**Exercise details**
The entries below contain a line with "ATOM 196 C C" and a line with "ATOM 203 N N". Quote exactly those two lines and all lines between them.

**Records contained in a dataset**
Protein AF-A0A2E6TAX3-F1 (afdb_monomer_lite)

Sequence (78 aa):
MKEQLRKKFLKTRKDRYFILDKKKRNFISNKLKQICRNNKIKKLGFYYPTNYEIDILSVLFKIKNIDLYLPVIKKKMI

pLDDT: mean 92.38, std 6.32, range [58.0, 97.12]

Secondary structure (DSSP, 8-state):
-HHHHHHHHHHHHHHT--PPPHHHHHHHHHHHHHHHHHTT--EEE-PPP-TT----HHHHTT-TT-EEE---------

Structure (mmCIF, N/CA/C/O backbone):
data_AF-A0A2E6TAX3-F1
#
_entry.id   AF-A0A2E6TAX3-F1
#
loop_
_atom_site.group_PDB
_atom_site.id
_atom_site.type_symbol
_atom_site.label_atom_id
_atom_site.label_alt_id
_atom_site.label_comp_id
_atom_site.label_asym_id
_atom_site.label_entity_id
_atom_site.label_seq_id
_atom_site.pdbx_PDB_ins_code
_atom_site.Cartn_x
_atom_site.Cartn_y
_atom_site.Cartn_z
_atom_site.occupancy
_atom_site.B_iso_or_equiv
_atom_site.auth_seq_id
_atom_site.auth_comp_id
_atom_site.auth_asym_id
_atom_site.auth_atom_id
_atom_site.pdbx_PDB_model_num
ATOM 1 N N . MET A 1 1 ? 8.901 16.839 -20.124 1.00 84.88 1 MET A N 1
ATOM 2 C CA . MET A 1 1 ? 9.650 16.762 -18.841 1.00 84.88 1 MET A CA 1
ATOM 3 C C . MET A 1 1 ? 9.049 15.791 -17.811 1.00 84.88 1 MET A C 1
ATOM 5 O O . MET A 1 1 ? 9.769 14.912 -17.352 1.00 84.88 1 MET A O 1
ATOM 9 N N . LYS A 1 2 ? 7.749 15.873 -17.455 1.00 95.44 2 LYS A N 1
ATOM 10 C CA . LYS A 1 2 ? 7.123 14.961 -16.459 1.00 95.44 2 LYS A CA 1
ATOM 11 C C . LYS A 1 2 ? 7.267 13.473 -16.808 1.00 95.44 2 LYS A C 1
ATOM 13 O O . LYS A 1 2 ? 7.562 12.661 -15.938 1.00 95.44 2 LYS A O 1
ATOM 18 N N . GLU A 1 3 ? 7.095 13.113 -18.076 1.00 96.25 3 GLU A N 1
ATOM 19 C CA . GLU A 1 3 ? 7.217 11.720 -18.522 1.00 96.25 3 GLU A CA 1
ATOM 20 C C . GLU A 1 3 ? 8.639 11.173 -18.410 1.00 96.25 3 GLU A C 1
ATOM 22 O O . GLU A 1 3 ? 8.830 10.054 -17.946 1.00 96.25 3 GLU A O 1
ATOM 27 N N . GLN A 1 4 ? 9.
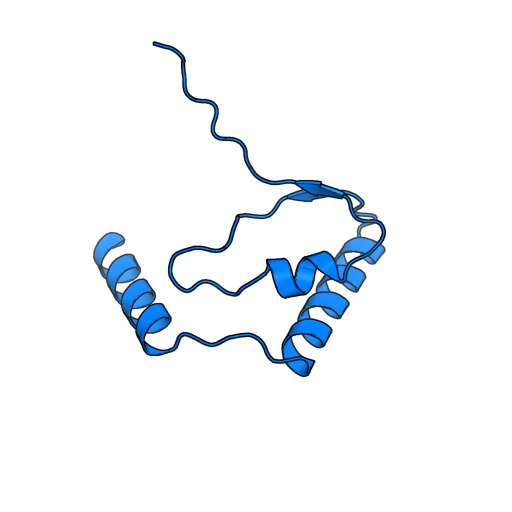640 11.974 -18.780 1.00 96.50 4 GLN A N 1
ATOM 28 C CA . GLN A 1 4 ? 11.048 11.595 -18.655 1.00 96.50 4 GLN A CA 1
ATOM 29 C C . GLN A 1 4 ? 11.416 11.346 -17.187 1.00 96.50 4 GLN A C 1
ATOM 31 O O . GLN A 1 4 ? 12.050 10.339 -16.879 1.00 96.50 4 GLN A O 1
ATOM 36 N N . LEU A 1 5 ? 10.943 12.198 -16.269 1.00 97.12 5 LEU A N 1
ATOM 37 C CA . LEU A 1 5 ? 11.113 11.984 -14.829 1.00 97.12 5 LEU A CA 1
ATOM 38 C C . LEU A 1 5 ? 10.426 10.697 -14.362 1.00 97.12 5 LEU A C 1
ATOM 40 O O . LEU A 1 5 ? 11.054 9.890 -13.680 1.00 97.12 5 LEU A O 1
ATOM 44 N N . ARG A 1 6 ? 9.171 10.457 -14.766 1.00 95.62 6 ARG A N 1
ATOM 45 C CA . ARG A 1 6 ? 8.445 9.221 -14.424 1.00 95.62 6 ARG A CA 1
ATOM 46 C C . ARG A 1 6 ? 9.188 7.975 -14.904 1.00 95.62 6 ARG A C 1
ATOM 48 O O . ARG A 1 6 ? 9.361 7.046 -14.122 1.00 95.62 6 ARG A O 1
ATOM 55 N N . LYS A 1 7 ? 9.683 7.977 -16.147 1.00 96.00 7 LYS A N 1
ATOM 56 C CA . LYS A 1 7 ? 10.491 6.881 -16.706 1.00 96.00 7 LYS A CA 1
ATOM 57 C C . LYS A 1 7 ? 11.790 6.686 -15.921 1.00 96.00 7 LYS A C 1
ATOM 59 O O . LYS A 1 7 ? 12.109 5.556 -15.559 1.00 96.00 7 LYS A O 1
ATOM 64 N N . LYS A 1 8 ? 12.497 7.775 -15.597 1.00 96.56 8 LYS A N 1
ATOM 65 C CA . LYS A 1 8 ? 13.735 7.739 -14.802 1.00 96.56 8 LYS A CA 1
ATOM 66 C C . LYS A 1 8 ? 13.501 7.103 -13.429 1.00 96.56 8 LYS A C 1
ATOM 68 O O . LYS A 1 8 ? 14.185 6.147 -13.086 1.00 96.56 8 LYS A O 1
ATOM 73 N N . PHE A 1 9 ? 12.513 7.577 -12.669 1.00 95.19 9 PHE A N 1
ATOM 74 C CA . PHE A 1 9 ? 12.217 7.029 -11.341 1.00 95.19 9 PHE A CA 1
ATOM 75 C C . PHE A 1 9 ? 11.670 5.602 -11.390 1.00 95.19 9 PHE A C 1
ATOM 77 O O . PHE A 1 9 ? 11.988 4.804 -10.512 1.00 95.19 9 PHE A O 1
ATOM 84 N N . LEU A 1 10 ? 10.883 5.251 -12.411 1.00 95.75 10 LEU A N 1
ATOM 85 C CA . LEU A 1 10 ? 10.433 3.875 -12.604 1.00 95.75 10 LEU A CA 1
ATOM 86 C C . LEU A 1 10 ? 11.618 2.929 -12.828 1.00 95.75 10 LEU A C 1
ATOM 88 O O . LEU A 1 10 ? 11.677 1.888 -12.178 1.00 95.75 10 LEU A O 1
ATOM 92 N N . LYS A 1 11 ? 12.578 3.315 -13.679 1.00 96.69 11 LYS A N 1
ATOM 93 C CA . LYS A 1 11 ? 13.809 2.546 -13.897 1.00 96.69 11 LYS A CA 1
ATOM 94 C C . LYS A 1 11 ? 14.589 2.376 -12.593 1.00 96.69 11 LYS A C 1
ATOM 96 O O . LYS A 1 11 ? 14.876 1.252 -12.207 1.00 96.69 11 LYS A O 1
ATOM 101 N N . THR A 1 12 ? 14.821 3.460 -11.851 1.00 96.31 12 THR A N 1
ATOM 102 C CA . THR A 1 12 ? 15.520 3.388 -10.558 1.00 96.31 12 THR A CA 1
ATOM 103 C C . THR A 1 12 ? 14.822 2.461 -9.558 1.00 96.31 12 THR A C 1
ATOM 105 O O . THR A 1 12 ? 15.500 1.712 -8.860 1.00 96.31 12 THR A O 1
ATOM 108 N N . ARG A 1 13 ? 13.482 2.492 -9.477 1.00 94.25 13 ARG A N 1
ATOM 109 C CA . ARG A 1 13 ? 12.715 1.587 -8.600 1.00 94.25 13 ARG A CA 1
ATOM 110 C C . ARG A 1 13 ? 12.862 0.129 -9.017 1.00 94.25 13 ARG A C 1
ATOM 112 O O . ARG A 1 13 ? 13.027 -0.716 -8.149 1.00 94.25 13 ARG A O 1
ATOM 119 N N . LYS A 1 14 ? 12.823 -0.150 -10.321 1.00 95.62 14 LYS A N 1
ATOM 120 C CA . LYS A 1 14 ? 13.015 -1.497 -10.866 1.00 95.62 14 LYS A CA 1
ATOM 121 C C . LYS A 1 14 ? 14.409 -2.035 -10.550 1.00 95.62 14 LYS A C 1
ATOM 123 O O . LYS A 1 14 ? 14.524 -3.127 -10.008 1.00 95.62 14 LYS A O 1
ATOM 128 N N . ASP A 1 15 ? 15.442 -1.244 -10.829 1.00 96.75 15 ASP A N 1
ATOM 129 C CA . ASP A 1 15 ? 16.844 -1.648 -10.664 1.00 96.75 15 ASP A CA 1
AT
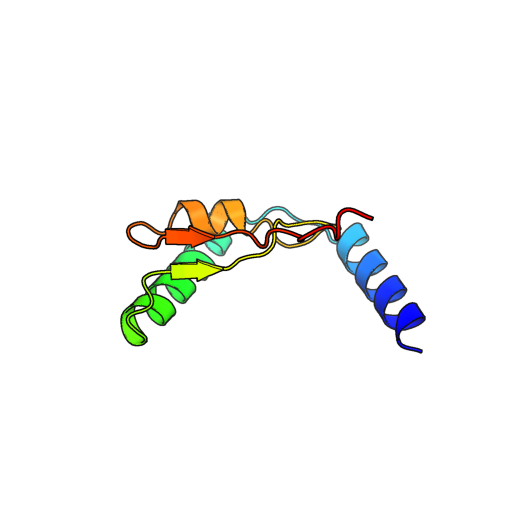OM 130 C C . ASP A 1 15 ? 17.224 -1.852 -9.188 1.00 96.75 15 ASP A C 1
ATOM 132 O O . ASP A 1 15 ? 18.145 -2.599 -8.872 1.00 96.75 15 ASP A O 1
ATOM 136 N N . ARG A 1 16 ? 16.522 -1.180 -8.269 1.00 93.75 16 ARG A N 1
ATOM 137 C CA . ARG A 1 16 ? 16.773 -1.231 -6.820 1.00 93.75 16 ARG A CA 1
ATOM 138 C C . ARG A 1 16 ? 15.585 -1.781 -6.041 1.00 93.75 16 ARG A C 1
ATOM 140 O O . ARG A 1 16 ? 15.382 -1.392 -4.891 1.00 93.75 16 ARG A O 1
ATOM 147 N
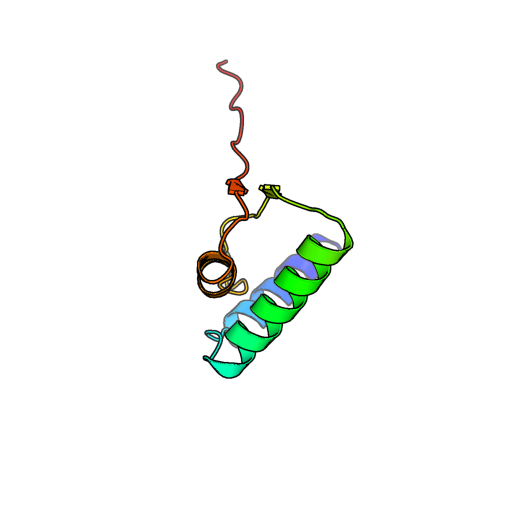 N . TYR A 1 17 ? 14.769 -2.629 -6.661 1.00 93.75 17 TYR A N 1
ATOM 148 C CA . TYR A 1 17 ? 13.610 -3.192 -5.982 1.00 93.75 17 TYR A CA 1
ATOM 149 C C . TYR A 1 17 ? 14.050 -4.069 -4.808 1.00 93.75 17 TYR A C 1
ATOM 151 O O . TYR A 1 17 ? 15.000 -4.842 -4.911 1.00 93.75 17 TYR A O 1
ATOM 159 N N . PHE A 1 18 ? 13.347 -3.957 -3.683 1.00 92.94 18 PHE A N 1
ATOM 160 C CA . PHE A 1 18 ? 13.611 -4.773 -2.508 1.00 92.94 18 PHE A CA 1
ATOM 161 C C . PHE A 1 18 ? 12.323 -5.072 -1.749 1.00 92.94 18 PHE A C 1
ATOM 163 O O . PHE A 1 18 ? 11.379 -4.280 -1.729 1.00 92.94 18 PHE A O 1
ATOM 170 N N . ILE A 1 19 ? 12.323 -6.210 -1.062 1.00 92.00 19 ILE A N 1
ATOM 171 C CA . ILE A 1
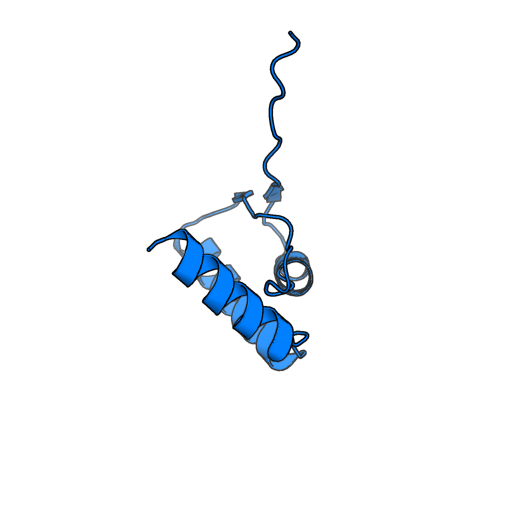 19 ? 11.254 -6.594 -0.145 1.00 92.00 19 ILE A CA 1
ATOM 172 C C . ILE A 1 19 ? 11.583 -6.036 1.241 1.00 92.00 19 ILE A C 1
ATOM 174 O O . ILE A 1 19 ? 12.725 -6.097 1.705 1.00 92.00 19 ILE A O 1
ATOM 178 N N . LEU A 1 20 ? 10.582 -5.478 1.924 1.00 92.56 20 LEU A N 1
ATOM 179 C CA . LEU A 1 20 ? 10.772 -4.969 3.277 1.00 92.56 20 LEU A CA 1
ATOM 180 C C . LEU A 1 20 ? 11.103 -6.113 4.245 1.00 92.56 20 LEU A C 1
ATOM 182 O O . LEU A 1 20 ? 10.303 -7.026 4.463 1.00 92.56 20 LEU A O 1
ATOM 186 N N . ASP A 1 21 ? 12.251 -6.013 4.911 1.00 94.12 21 ASP A N 1
ATOM 187 C CA . ASP A 1 21 ? 12.599 -6.913 6.005 1.00 94.12 21 ASP A CA 1
ATOM 188 C C . ASP A 1 21 ? 11.670 -6.724 7.226 1.00 94.12 21 ASP A C 1
ATOM 190 O O . ASP A 1 21 ? 10.838 -5.811 7.317 1.00 94.12 21 ASP A O 1
ATOM 194 N N . LYS A 1 22 ? 11.773 -7.629 8.205 1.00 94.25 22 LYS A N 1
ATOM 195 C CA . LYS A 1 22 ? 10.941 -7.584 9.418 1.00 94.25 22 LYS A CA 1
ATOM 196 C C . LYS A 1 22 ? 11.109 -6.266 10.192 1.00 94.25 22 LYS A C 1
ATOM 198 O O . LYS A 1 22 ? 10.105 -5.740 10.676 1.00 94.25 22 LYS A O 1
ATOM 203 N N . LYS A 1 23 ? 12.330 -5.723 10.279 1.00 95.50 23 LYS A N 1
ATOM 204 C CA . LYS A 1 23 ? 12.643 -4.497 11.031 1.00 95.50 23 LYS A CA 1
ATOM 205 C C . LYS A 1 23 ? 11.983 -3.281 10.382 1.00 95.50 23 LYS A C 1
ATOM 207 O O . LYS A 1 23 ? 11.264 -2.551 11.062 1.00 95.50 23 LYS A O 1
ATOM 212 N N . LYS A 1 24 ? 12.135 -3.117 9.066 1.00 94.88 24 LYS A N 1
ATOM 213 C CA . LYS A 1 24 ? 11.518 -2.033 8.287 1.00 94.88 24 LYS A CA 1
ATOM 214 C C . LYS A 1 24 ? 9.995 -2.112 8.321 1.00 94.88 24 LYS A C 1
ATOM 216 O O . LYS A 1 24 ? 9.348 -1.105 8.596 1.00 94.88 24 LYS A O 1
ATOM 221 N N . ARG A 1 25 ? 9.407 -3.305 8.146 1.00 95.12 25 ARG A N 1
ATOM 222 C CA . ARG A 1 25 ? 7.943 -3.482 8.257 1.00 95.12 25 ARG A CA 1
ATOM 223 C C . ARG A 1 25 ? 7.416 -3.053 9.620 1.00 95.12 25 ARG A C 1
ATOM 225 O O . ARG A 1 25 ? 6.408 -2.358 9.694 1.00 95.12 25 ARG A O 1
ATOM 232 N N . ASN A 1 26 ? 8.091 -3.459 10.694 1.00 94.69 26 ASN A N 1
ATOM 233 C CA . ASN A 1 26 ? 7.682 -3.101 12.049 1.00 94.69 26 ASN A CA 1
ATOM 234 C C . ASN A 1 26 ? 7.825 -1.595 12.301 1.00 94.69 26 ASN A C 1
ATOM 236 O O . ASN A 1 26 ? 6.917 -0.992 12.865 1.00 94.69 26 ASN A O 1
ATOM 240 N N . PHE A 1 27 ? 8.914 -0.981 11.831 1.00 95.56 27 PHE A N 1
ATOM 241 C CA . PHE A 1 27 ? 9.117 0.463 11.931 1.00 95.56 27 PHE A CA 1
ATOM 242 C C . PHE A 1 27 ? 7.979 1.248 11.262 1.00 95.56 27 PHE A C 1
ATOM 244 O O . PHE A 1 27 ? 7.343 2.079 11.912 1.00 95.56 27 PHE A O 1
ATOM 251 N N . ILE A 1 28 ? 7.665 0.935 9.999 1.00 95.00 28 ILE A N 1
ATOM 252 C CA . ILE A 1 28 ? 6.600 1.618 9.250 1.00 95.00 28 ILE A CA 1
ATOM 253 C C . ILE A 1 28 ? 5.235 1.359 9.907 1.00 95.00 28 ILE A C 1
ATOM 255 O O . ILE A 1 28 ? 4.476 2.299 10.132 1.00 95.00 28 ILE A O 1
ATOM 259 N N . SER A 1 29 ? 4.937 0.110 10.288 1.00 94.50 29 SER A N 1
ATOM 260 C CA . SER A 1 29 ? 3.668 -0.252 10.941 1.00 94.50 29 SER A CA 1
ATOM 261 C C . SER A 1 29 ? 3.460 0.509 12.254 1.00 94.50 29 SER A C 1
ATOM 263 O O . SER A 1 29 ? 2.367 1.006 12.516 1.00 94.50 29 SER A O 1
ATOM 265 N N . ASN A 1 30 ? 4.511 0.658 13.065 1.00 95.00 30 ASN A N 1
ATOM 266 C CA . ASN A 1 30 ? 4.447 1.395 14.326 1.00 95.00 30 ASN A CA 1
ATOM 267 C C . ASN A 1 30 ? 4.221 2.892 14.104 1.00 95.00 30 ASN A C 1
ATOM 269 O O . ASN A 1 30 ? 3.397 3.489 14.796 1.00 95.00 30 ASN A O 1
ATOM 273 N N . LYS A 1 31 ? 4.892 3.489 13.111 1.00 95.38 31 LYS A N 1
ATOM 274 C CA . LYS A 1 31 ? 4.666 4.893 12.742 1.00 95.38 31 LYS A CA 1
ATOM 275 C C . LYS A 1 31 ? 3.238 5.124 12.252 1.00 95.38 31 LYS A C 1
ATOM 277 O O . LYS A 1 31 ? 2.585 6.047 12.730 1.00 95.38 31 LYS A O 1
ATOM 282 N N . LEU A 1 32 ? 2.716 4.253 11.388 1.00 94.56 32 LEU A N 1
ATOM 283 C CA . LEU A 1 32 ? 1.325 4.329 10.932 1.00 94.56 32 LEU A CA 1
ATOM 284 C C . LEU A 1 32 ? 0.337 4.179 12.094 1.00 94.56 32 LEU A C 1
ATOM 286 O O . LEU A 1 32 ? -0.582 4.985 12.210 1.00 94.56 32 LEU A O 1
ATOM 290 N N . LYS A 1 33 ? 0.553 3.214 12.998 1.00 93.69 33 LYS A N 1
ATOM 291 C CA . LYS A 1 33 ? -0.262 3.044 14.215 1.00 93.69 33 LYS A CA 1
ATOM 292 C C . LYS A 1 33 ? -0.275 4.303 15.075 1.00 93.69 33 LYS A C 1
ATOM 294 O O . LYS A 1 33 ? -1.339 4.694 15.544 1.00 93.69 33 LYS A O 1
ATOM 299 N N . GLN A 1 34 ? 0.883 4.928 15.280 1.00 95.12 34 GLN A N 1
ATOM 300 C CA . GLN A 1 34 ? 1.001 6.158 16.061 1.00 95.12 34 GLN A CA 1
ATOM 301 C C . GLN A 1 34 ? 0.208 7.298 15.416 1.00 95.12 34 GLN A C 1
ATOM 303 O O . GLN A 1 34 ? -0.606 7.929 16.083 1.00 95.12 34 GLN A O 1
ATOM 308 N N . ILE A 1 35 ? 0.381 7.510 14.108 1.00 95.31 35 ILE A N 1
ATOM 309 C CA . ILE A 1 35 ? -0.358 8.532 13.356 1.00 95.31 35 ILE A CA 1
ATOM 310 C C . ILE A 1 35 ? -1.865 8.279 13.447 1.00 95.31 35 ILE A C 1
ATOM 312 O O . ILE A 1 35 ? -2.623 9.199 13.749 1.00 95.31 35 ILE A O 1
ATOM 316 N N . CYS A 1 36 ? -2.306 7.036 13.240 1.00 94.25 36 CYS A N 1
ATOM 317 C CA . CYS A 1 36 ? -3.726 6.705 13.268 1.00 94.25 36 CYS A CA 1
ATOM 318 C C . CYS A 1 36 ? -4.333 6.897 14.662 1.00 94.25 36 CYS A C 1
ATOM 320 O O . CYS A 1 36 ? -5.416 7.461 14.776 1.00 94.25 36 CYS A O 1
ATOM 322 N N . ARG A 1 37 ? -3.626 6.497 15.728 1.00 93.69 37 ARG A N 1
ATOM 323 C CA . ARG A 1 37 ? -4.074 6.708 17.114 1.00 93.69 37 ARG A CA 1
ATOM 324 C C . ARG A 1 37 ? -4.190 8.190 17.454 1.00 93.69 37 ARG A C 1
ATOM 326 O O . ARG A 1 37 ? -5.238 8.608 17.934 1.00 93.69 37 ARG A O 1
ATOM 333 N N . ASN A 1 38 ? -3.155 8.975 17.156 1.00 96.75 38 ASN A N 1
ATOM 334 C CA . ASN A 1 38 ? -3.116 10.403 17.482 1.00 96.75 38 ASN A CA 1
ATOM 335 C C . ASN A 1 38 ? -4.234 11.185 16.781 1.00 96.75 38 ASN A C 1
ATOM 337 O O . ASN A 1 38 ? -4.808 12.095 17.364 1.00 96.75 38 ASN A O 1
ATOM 341 N N . ASN A 1 39 ? -4.575 10.790 15.554 1.00 96.31 39 ASN A N 1
ATOM 342 C CA . ASN A 1 39 ? -5.609 11.441 14.752 1.00 96.31 39 ASN A CA 1
ATOM 343 C C . ASN A 1 39 ? -6.978 10.741 14.830 1.00 96.31 39 ASN A C 1
ATOM 345 O O . ASN A 1 39 ? -7.880 11.082 14.071 1.00 96.31 39 ASN A O 1
ATOM 349 N N . LYS A 1 40 ? -7.143 9.740 15.711 1.00 95.06 40 LYS A N 1
ATOM 350 C CA . LYS A 1 40 ? -8.370 8.927 15.850 1.00 95.06 40 LYS A CA 1
ATOM 351 C C . LYS A 1 40 ? -8.870 8.332 14.516 1.00 95.06 40 LYS A C 1
ATOM 353 O O . LYS A 1 40 ? -10.069 8.142 14.317 1.00 95.06 40 LYS A O 1
ATOM 358 N N . ILE A 1 41 ? -7.949 8.009 13.607 1.00 95.19 41 ILE A N 1
ATOM 359 C CA . ILE A 1 41 ? -8.246 7.426 12.295 1.00 95.19 41 ILE A CA 1
ATOM 360 C C . ILE A 1 41 ? -8.582 5.946 12.476 1.00 95.19 41 ILE A C 1
ATOM 362 O O . ILE A 1 41 ? -7.743 5.158 12.913 1.00 95.19 41 ILE A O 1
ATOM 366 N N . LYS A 1 42 ? -9.806 5.569 12.097 1.00 94.56 42 LYS A N 1
ATOM 367 C CA . LYS A 1 42 ? -10.284 4.174 12.099 1.00 94.56 42 LYS A CA 1
ATOM 368 C C . LYS A 1 42 ? -10.365 3.548 10.706 1.00 94.56 42 LYS A C 1
ATOM 370 O O . LYS A 1 42 ? -10.529 2.342 10.599 1.00 94.56 42 LYS A O 1
ATOM 375 N N . LYS A 1 43 ? -10.264 4.357 9.648 1.00 95.31 43 LYS A N 1
ATOM 376 C CA . LYS A 1 43 ? -10.406 3.939 8.249 1.00 95.31 43 LYS A CA 1
ATOM 377 C C . LYS A 1 43 ? -9.218 4.449 7.449 1.00 95.31 43 LYS A C 1
ATOM 379 O O . LYS A 1 43 ? -8.915 5.637 7.517 1.00 95.31 43 LYS A O 1
ATOM 384 N N . LEU A 1 44 ? -8.568 3.576 6.692 1.00 94.69 44 LEU A N 1
ATOM 385 C CA . LEU A 1 44 ? -7.406 3.918 5.884 1.00 94.69 44 LEU A CA 1
ATOM 386 C C . LEU A 1 44 ? -7.610 3.456 4.442 1.00 94.69 44 LEU A C 1
ATOM 388 O O . LEU A 1 44 ? -7.718 2.264 4.166 1.00 94.69 44 LEU A O 1
ATOM 392 N N . GLY A 1 45 ? -7.636 4.415 3.522 1.00 94.75 45 GLY A N 1
ATOM 393 C CA . GLY A 1 45 ? -7.538 4.139 2.094 1.00 94.75 45 GLY A CA 1
ATOM 394 C C . GLY A 1 45 ? -6.082 3.924 1.694 1.00 94.75 45 GLY A C 1
ATOM 395 O O . GLY A 1 45 ? -5.206 4.672 2.129 1.00 94.75 45 GLY A O 1
ATOM 396 N N . PHE A 1 46 ? -5.812 2.926 0.861 1.00 94.69 46 PHE A N 1
ATOM 397 C CA . PHE A 1 46 ? -4.480 2.688 0.316 1.00 94.69 46 PHE A CA 1
ATOM 398 C C . PHE A 1 46 ? -4.558 2.221 -1.139 1.00 94.69 46 PHE A C 1
ATOM 400 O O . PHE A 1 46 ? -5.578 1.702 -1.584 1.00 94.69 46 PHE A O 1
ATOM 407 N N . TYR A 1 47 ? -3.477 2.418 -1.892 1.00 94.56 47 TYR A N 1
ATOM 408 C CA . TYR A 1 47 ? -3.349 1.878 -3.244 1.00 94.56 47 TYR A CA 1
ATOM 409 C C . TYR A 1 47 ? -2.692 0.503 -3.197 1.00 94.56 47 TYR A C 1
ATOM 411 O O . TYR A 1 47 ? -1.764 0.278 -2.417 1.00 94.56 47 TYR A O 1
ATOM 419 N N . TYR A 1 48 ? -3.154 -0.402 -4.057 1.00 93.00 48 TYR A N 1
ATOM 420 C CA . TYR A 1 48 ? -2.490 -1.683 -4.240 1.00 93.00 48 TYR A CA 1
ATOM 421 C C . TYR A 1 48 ? -1.082 -1.448 -4.819 1.00 93.00 48 TYR A C 1
ATOM 423 O O . TYR A 1 48 ? -0.963 -0.699 -5.793 1.00 93.00 48 TYR A O 1
ATOM 431 N N . PRO A 1 49 ? -0.021 -2.041 -4.244 1.00 92.81 49 PRO A N 1
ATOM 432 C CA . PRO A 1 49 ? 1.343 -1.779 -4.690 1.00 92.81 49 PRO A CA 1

**Task solution**
ATOM 196 C C . LYS A 1 22 ? 11.109 -6.266 10.192 1.00 94.25 22 LYS A C 1
ATOM 198 O O . LYS A 1 22 ? 10.105 -5.740 10.676 1.00 94.25 22 LYS A O 1
ATOM 203 N N . LYS A 1 23 ? 12.330 -5.723 10.279 1.00 95.50 23 LYS A N 1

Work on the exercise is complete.